_Task item_. From the entries below, please output exactly the lines starting at the one containing "ATOM 210 O O" and ending at the one containing "ATOM 234 N N", both included.

*****

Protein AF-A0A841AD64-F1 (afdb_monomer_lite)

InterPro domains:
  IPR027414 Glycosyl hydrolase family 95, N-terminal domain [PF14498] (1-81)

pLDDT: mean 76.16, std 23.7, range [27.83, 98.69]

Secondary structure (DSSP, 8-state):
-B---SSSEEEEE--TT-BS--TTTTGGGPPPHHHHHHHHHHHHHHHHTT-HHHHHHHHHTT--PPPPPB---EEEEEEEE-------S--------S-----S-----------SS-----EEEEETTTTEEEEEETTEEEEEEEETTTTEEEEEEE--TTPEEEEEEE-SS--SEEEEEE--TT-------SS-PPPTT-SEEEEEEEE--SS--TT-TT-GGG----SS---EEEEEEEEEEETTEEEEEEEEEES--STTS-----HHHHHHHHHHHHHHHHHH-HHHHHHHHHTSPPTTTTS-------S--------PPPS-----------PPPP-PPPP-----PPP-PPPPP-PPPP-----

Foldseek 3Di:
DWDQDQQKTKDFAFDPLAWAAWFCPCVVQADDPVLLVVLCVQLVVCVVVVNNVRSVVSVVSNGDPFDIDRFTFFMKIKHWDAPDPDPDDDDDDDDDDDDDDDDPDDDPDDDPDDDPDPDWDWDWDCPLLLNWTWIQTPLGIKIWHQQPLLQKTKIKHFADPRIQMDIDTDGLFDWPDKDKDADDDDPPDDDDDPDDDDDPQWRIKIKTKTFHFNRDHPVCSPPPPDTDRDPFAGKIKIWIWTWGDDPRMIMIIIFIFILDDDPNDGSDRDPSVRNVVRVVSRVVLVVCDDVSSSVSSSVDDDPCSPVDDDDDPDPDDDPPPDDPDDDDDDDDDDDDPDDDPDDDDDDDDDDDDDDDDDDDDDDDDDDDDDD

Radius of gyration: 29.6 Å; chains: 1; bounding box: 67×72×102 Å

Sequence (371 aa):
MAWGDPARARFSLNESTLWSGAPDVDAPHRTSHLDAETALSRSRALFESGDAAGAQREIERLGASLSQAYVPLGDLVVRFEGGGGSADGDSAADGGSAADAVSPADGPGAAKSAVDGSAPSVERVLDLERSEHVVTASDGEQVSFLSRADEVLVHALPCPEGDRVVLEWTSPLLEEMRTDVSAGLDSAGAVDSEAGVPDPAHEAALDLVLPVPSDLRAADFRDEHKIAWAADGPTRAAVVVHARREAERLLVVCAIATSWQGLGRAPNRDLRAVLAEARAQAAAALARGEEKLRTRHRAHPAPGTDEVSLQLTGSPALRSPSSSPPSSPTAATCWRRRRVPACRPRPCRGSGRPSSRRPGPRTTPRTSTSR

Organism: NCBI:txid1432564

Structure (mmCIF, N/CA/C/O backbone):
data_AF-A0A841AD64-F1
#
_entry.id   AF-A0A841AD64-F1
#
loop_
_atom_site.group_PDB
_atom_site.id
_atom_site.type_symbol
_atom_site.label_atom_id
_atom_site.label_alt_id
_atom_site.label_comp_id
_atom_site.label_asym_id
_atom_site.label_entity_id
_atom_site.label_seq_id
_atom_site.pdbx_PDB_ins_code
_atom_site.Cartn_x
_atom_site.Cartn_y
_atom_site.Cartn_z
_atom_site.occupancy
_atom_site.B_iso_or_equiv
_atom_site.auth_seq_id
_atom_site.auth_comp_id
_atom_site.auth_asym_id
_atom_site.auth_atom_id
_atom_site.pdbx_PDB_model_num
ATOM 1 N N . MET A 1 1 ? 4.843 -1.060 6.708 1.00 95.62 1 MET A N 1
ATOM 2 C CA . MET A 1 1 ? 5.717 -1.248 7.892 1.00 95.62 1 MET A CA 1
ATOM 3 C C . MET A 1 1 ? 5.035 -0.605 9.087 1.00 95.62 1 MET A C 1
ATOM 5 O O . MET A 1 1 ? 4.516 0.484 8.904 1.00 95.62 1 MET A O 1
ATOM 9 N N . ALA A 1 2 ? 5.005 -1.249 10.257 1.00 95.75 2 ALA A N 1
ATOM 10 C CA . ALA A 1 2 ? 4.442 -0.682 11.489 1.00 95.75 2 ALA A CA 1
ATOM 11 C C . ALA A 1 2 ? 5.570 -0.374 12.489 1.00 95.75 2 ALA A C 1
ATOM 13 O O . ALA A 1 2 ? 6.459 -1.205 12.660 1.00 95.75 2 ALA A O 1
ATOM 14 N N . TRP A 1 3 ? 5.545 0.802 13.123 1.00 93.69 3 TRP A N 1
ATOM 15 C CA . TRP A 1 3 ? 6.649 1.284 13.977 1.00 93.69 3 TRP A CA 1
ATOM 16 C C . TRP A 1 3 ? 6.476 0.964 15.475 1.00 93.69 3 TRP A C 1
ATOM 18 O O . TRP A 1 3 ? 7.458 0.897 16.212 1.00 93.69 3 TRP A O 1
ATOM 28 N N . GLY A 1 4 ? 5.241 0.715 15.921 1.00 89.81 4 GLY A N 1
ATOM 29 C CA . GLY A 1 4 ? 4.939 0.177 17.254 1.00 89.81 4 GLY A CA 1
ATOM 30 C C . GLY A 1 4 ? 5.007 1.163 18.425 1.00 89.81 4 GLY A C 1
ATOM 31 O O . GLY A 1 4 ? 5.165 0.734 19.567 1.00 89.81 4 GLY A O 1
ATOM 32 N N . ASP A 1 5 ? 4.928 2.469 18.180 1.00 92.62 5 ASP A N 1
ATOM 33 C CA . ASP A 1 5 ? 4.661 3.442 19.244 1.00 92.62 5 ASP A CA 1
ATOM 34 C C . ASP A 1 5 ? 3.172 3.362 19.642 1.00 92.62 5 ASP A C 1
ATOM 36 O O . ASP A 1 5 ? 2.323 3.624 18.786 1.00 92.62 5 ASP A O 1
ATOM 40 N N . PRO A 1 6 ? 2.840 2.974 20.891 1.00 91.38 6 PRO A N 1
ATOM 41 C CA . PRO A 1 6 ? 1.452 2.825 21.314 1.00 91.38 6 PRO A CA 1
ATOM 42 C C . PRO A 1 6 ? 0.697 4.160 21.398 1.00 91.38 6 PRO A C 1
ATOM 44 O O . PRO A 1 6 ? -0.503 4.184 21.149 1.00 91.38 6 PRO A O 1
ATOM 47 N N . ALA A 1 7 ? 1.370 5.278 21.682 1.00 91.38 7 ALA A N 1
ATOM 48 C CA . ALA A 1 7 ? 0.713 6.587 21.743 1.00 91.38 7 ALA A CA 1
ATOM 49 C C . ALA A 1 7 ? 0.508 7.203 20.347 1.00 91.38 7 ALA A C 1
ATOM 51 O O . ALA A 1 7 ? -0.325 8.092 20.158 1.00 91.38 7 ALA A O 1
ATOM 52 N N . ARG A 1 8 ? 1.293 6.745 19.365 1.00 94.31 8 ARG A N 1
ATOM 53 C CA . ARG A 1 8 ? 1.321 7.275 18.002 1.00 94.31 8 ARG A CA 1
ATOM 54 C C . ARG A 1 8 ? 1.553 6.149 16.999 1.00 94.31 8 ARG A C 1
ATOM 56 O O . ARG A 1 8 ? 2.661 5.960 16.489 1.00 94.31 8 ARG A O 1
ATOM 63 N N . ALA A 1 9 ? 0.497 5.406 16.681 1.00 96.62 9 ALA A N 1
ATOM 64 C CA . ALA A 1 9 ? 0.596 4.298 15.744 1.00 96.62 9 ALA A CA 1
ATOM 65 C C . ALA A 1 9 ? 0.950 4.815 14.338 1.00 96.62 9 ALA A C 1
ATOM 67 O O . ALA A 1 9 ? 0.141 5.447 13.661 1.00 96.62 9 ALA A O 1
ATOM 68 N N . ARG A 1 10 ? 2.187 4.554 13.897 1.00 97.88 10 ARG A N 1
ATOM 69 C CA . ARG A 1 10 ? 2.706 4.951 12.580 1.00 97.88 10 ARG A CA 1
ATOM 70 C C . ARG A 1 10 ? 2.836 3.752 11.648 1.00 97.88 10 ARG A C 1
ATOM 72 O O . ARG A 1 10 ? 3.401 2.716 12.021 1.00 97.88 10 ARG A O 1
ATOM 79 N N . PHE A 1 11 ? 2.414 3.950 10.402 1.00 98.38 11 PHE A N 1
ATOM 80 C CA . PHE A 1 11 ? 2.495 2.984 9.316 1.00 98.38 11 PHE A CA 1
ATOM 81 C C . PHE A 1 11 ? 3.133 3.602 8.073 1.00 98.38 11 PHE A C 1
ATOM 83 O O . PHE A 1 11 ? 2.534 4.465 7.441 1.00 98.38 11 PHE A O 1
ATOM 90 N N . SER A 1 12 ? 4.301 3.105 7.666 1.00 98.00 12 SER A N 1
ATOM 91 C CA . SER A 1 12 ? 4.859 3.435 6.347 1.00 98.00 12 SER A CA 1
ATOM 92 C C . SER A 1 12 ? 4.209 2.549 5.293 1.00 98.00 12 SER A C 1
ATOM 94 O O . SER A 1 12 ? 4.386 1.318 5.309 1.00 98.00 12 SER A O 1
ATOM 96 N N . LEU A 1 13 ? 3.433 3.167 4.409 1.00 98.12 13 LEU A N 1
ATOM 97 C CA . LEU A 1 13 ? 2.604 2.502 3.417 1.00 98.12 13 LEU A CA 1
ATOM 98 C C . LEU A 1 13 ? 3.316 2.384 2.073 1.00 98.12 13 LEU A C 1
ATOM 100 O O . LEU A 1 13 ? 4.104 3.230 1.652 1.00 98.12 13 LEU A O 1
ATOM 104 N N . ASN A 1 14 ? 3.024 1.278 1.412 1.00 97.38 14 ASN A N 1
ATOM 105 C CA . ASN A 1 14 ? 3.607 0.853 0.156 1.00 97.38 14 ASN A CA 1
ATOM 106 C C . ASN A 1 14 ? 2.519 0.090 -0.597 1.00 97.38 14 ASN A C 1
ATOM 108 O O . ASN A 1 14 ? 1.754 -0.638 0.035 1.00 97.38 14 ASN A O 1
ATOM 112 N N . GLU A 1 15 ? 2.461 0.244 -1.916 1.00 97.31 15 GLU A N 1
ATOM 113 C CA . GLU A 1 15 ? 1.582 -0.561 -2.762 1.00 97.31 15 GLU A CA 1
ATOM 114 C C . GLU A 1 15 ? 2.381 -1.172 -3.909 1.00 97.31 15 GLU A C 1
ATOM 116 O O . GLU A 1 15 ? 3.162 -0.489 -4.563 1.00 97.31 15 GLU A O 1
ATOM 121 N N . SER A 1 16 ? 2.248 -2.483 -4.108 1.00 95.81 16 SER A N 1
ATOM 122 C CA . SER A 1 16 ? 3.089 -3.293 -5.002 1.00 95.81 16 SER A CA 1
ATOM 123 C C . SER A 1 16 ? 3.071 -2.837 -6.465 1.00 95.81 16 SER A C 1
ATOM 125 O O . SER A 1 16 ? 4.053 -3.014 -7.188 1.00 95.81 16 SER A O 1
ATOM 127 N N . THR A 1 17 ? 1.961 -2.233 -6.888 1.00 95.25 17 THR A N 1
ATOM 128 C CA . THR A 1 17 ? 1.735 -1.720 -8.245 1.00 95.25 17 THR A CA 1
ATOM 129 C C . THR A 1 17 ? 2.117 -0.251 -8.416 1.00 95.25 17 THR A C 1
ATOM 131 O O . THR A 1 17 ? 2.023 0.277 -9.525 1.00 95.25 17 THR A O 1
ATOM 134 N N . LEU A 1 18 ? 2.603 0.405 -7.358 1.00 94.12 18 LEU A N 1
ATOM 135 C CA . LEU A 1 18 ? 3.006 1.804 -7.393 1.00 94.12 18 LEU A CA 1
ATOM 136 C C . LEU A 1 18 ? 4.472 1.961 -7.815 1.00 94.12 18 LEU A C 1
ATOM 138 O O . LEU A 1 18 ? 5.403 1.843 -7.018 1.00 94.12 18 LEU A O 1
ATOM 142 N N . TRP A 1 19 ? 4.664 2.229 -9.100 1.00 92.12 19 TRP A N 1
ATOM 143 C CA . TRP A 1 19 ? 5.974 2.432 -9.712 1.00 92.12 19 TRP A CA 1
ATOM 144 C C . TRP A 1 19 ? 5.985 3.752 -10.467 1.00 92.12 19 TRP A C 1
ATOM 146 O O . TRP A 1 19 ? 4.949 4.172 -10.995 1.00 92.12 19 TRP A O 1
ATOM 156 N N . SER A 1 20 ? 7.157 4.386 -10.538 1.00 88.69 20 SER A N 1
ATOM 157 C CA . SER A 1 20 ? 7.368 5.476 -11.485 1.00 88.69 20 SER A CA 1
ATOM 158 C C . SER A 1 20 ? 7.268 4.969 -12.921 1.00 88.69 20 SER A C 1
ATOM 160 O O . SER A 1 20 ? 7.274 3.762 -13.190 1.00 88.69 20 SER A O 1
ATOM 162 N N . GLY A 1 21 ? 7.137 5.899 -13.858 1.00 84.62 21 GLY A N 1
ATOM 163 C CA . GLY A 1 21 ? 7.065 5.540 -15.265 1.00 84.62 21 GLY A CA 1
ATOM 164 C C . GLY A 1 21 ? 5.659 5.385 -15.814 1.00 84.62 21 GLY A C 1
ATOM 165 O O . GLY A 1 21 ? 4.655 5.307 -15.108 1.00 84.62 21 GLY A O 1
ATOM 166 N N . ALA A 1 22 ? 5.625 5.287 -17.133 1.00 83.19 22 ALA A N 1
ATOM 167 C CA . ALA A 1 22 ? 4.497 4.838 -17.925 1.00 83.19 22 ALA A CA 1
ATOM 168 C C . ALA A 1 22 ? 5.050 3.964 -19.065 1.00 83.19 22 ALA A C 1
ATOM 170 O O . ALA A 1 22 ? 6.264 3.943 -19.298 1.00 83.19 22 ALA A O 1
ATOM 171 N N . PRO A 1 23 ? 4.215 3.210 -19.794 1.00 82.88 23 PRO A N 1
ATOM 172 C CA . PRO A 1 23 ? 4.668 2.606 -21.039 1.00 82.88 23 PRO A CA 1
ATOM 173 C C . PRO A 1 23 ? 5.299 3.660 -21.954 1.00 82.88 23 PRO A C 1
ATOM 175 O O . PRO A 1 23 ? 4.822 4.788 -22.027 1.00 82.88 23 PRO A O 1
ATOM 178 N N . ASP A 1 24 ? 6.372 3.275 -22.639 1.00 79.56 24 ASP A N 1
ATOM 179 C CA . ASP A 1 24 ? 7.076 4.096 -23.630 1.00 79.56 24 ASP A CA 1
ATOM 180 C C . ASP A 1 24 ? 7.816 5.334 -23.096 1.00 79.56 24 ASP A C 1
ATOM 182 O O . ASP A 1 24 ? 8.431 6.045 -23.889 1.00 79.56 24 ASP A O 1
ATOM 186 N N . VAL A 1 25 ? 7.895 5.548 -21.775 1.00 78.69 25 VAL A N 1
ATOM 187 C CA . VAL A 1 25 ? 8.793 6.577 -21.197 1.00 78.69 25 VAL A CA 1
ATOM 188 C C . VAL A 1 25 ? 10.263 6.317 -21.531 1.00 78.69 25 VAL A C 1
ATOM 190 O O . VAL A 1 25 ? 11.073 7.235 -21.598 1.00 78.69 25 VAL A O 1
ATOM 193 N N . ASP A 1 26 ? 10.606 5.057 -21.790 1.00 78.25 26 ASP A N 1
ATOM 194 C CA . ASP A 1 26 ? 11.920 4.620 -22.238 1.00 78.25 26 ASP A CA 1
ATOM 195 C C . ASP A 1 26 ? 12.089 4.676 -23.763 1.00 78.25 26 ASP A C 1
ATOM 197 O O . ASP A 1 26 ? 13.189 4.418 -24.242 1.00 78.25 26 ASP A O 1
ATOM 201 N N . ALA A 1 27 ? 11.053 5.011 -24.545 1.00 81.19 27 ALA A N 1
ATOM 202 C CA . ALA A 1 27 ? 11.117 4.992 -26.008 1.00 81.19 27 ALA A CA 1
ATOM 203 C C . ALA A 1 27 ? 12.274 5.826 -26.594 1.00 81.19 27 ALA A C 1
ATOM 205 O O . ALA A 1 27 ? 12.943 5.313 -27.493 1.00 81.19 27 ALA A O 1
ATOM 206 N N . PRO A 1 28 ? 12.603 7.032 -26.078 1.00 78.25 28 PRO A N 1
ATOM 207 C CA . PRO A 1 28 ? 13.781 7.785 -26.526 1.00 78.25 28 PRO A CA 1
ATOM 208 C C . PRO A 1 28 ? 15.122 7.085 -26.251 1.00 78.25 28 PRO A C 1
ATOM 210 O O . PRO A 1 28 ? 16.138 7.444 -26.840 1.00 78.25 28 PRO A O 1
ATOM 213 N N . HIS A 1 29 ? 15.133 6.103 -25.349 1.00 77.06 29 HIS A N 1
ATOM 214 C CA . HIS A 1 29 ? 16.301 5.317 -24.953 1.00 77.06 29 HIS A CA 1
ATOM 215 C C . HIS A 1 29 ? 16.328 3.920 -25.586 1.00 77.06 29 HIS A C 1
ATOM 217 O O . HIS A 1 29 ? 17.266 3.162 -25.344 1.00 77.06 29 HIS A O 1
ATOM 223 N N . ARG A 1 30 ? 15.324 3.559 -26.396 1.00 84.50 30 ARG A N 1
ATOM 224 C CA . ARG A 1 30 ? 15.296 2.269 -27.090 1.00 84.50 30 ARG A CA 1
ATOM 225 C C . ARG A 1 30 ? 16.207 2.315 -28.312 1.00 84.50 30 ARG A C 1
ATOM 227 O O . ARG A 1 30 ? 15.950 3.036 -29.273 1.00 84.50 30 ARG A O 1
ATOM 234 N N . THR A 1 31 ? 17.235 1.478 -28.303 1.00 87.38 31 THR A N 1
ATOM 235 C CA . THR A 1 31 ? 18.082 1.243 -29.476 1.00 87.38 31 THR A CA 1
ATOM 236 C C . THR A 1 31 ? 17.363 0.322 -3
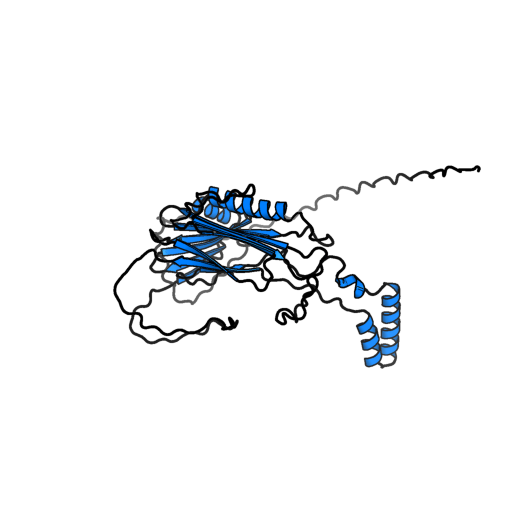0.460 1.00 87.38 31 THR A C 1
ATOM 238 O O . THR A 1 31 ? 16.821 -0.716 -30.069 1.00 87.38 31 THR A O 1
ATOM 241 N N . SER A 1 32 ? 17.340 0.684 -31.747 1.00 90.12 32 SER A N 1
ATOM 242 C CA . SER A 1 32 ? 16.749 -0.179 -32.774 1.00 90.12 32 SER A CA 1
ATOM 243 C C . SER A 1 32 ? 17.538 -1.487 -32.905 1.00 90.12 32 SER A C 1
ATOM 245 O O . SER A 1 32 ? 18.732 -1.535 -32.617 1.00 90.12 32 SER A O 1
ATOM 247 N N . HIS A 1 33 ? 16.899 -2.561 -33.378 1.00 91.88 33 HIS A N 1
ATOM 248 C CA . HIS A 1 33 ? 17.587 -3.844 -33.575 1.00 91.88 33 HIS A CA 1
ATOM 249 C C . HIS A 1 33 ? 18.816 -3.712 -34.487 1.00 91.88 33 HIS A C 1
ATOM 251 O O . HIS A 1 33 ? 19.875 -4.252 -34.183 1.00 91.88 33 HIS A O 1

*****

_Answer area_.
ATOM 210 O O . PRO A 1 28 ? 16.138 7.444 -26.840 1.00 78.25 28 PRO A O 1
ATOM 213 N N . HIS A 1 29 ? 15.133 6.103 -25.349 1.00 77.06 29 HIS A N 1
ATOM 214 C CA . HIS A 1 29 ? 16.301 5.317 -24.953 1.00 77.06 29 HIS A CA 1
ATOM 215 C C . HIS A 1 29 ? 16.328 3.920 -25.586 1.00 77.06 29 HIS A C 1
ATOM 217 O O . HIS A 1 29 ? 17.266 3.162 -25.344 1.00 77.06 29 HIS A O 1
ATOM 223 N N . ARG A 1 30 ? 15.324 3.559 -26.396 1.00 84.50 30 ARG A N 1
ATOM 224 C CA . ARG A 1 30 ? 15.296 2.269 -27.090 1.00 84.50 30 ARG A CA 1
ATOM 225 C C . ARG A 1 30 ? 16.207 2.315 -28.312 1.00 84.50 30 ARG A C 1
ATOM 227 O O . ARG A 1 30 ? 15.950 3.036 -29.273 1.00 84.50 30 ARG A O 1
ATOM 234 N N . THR A 1 31 ? 17.235 1.478 -28.303 1.00 87.38 31 THR A N 1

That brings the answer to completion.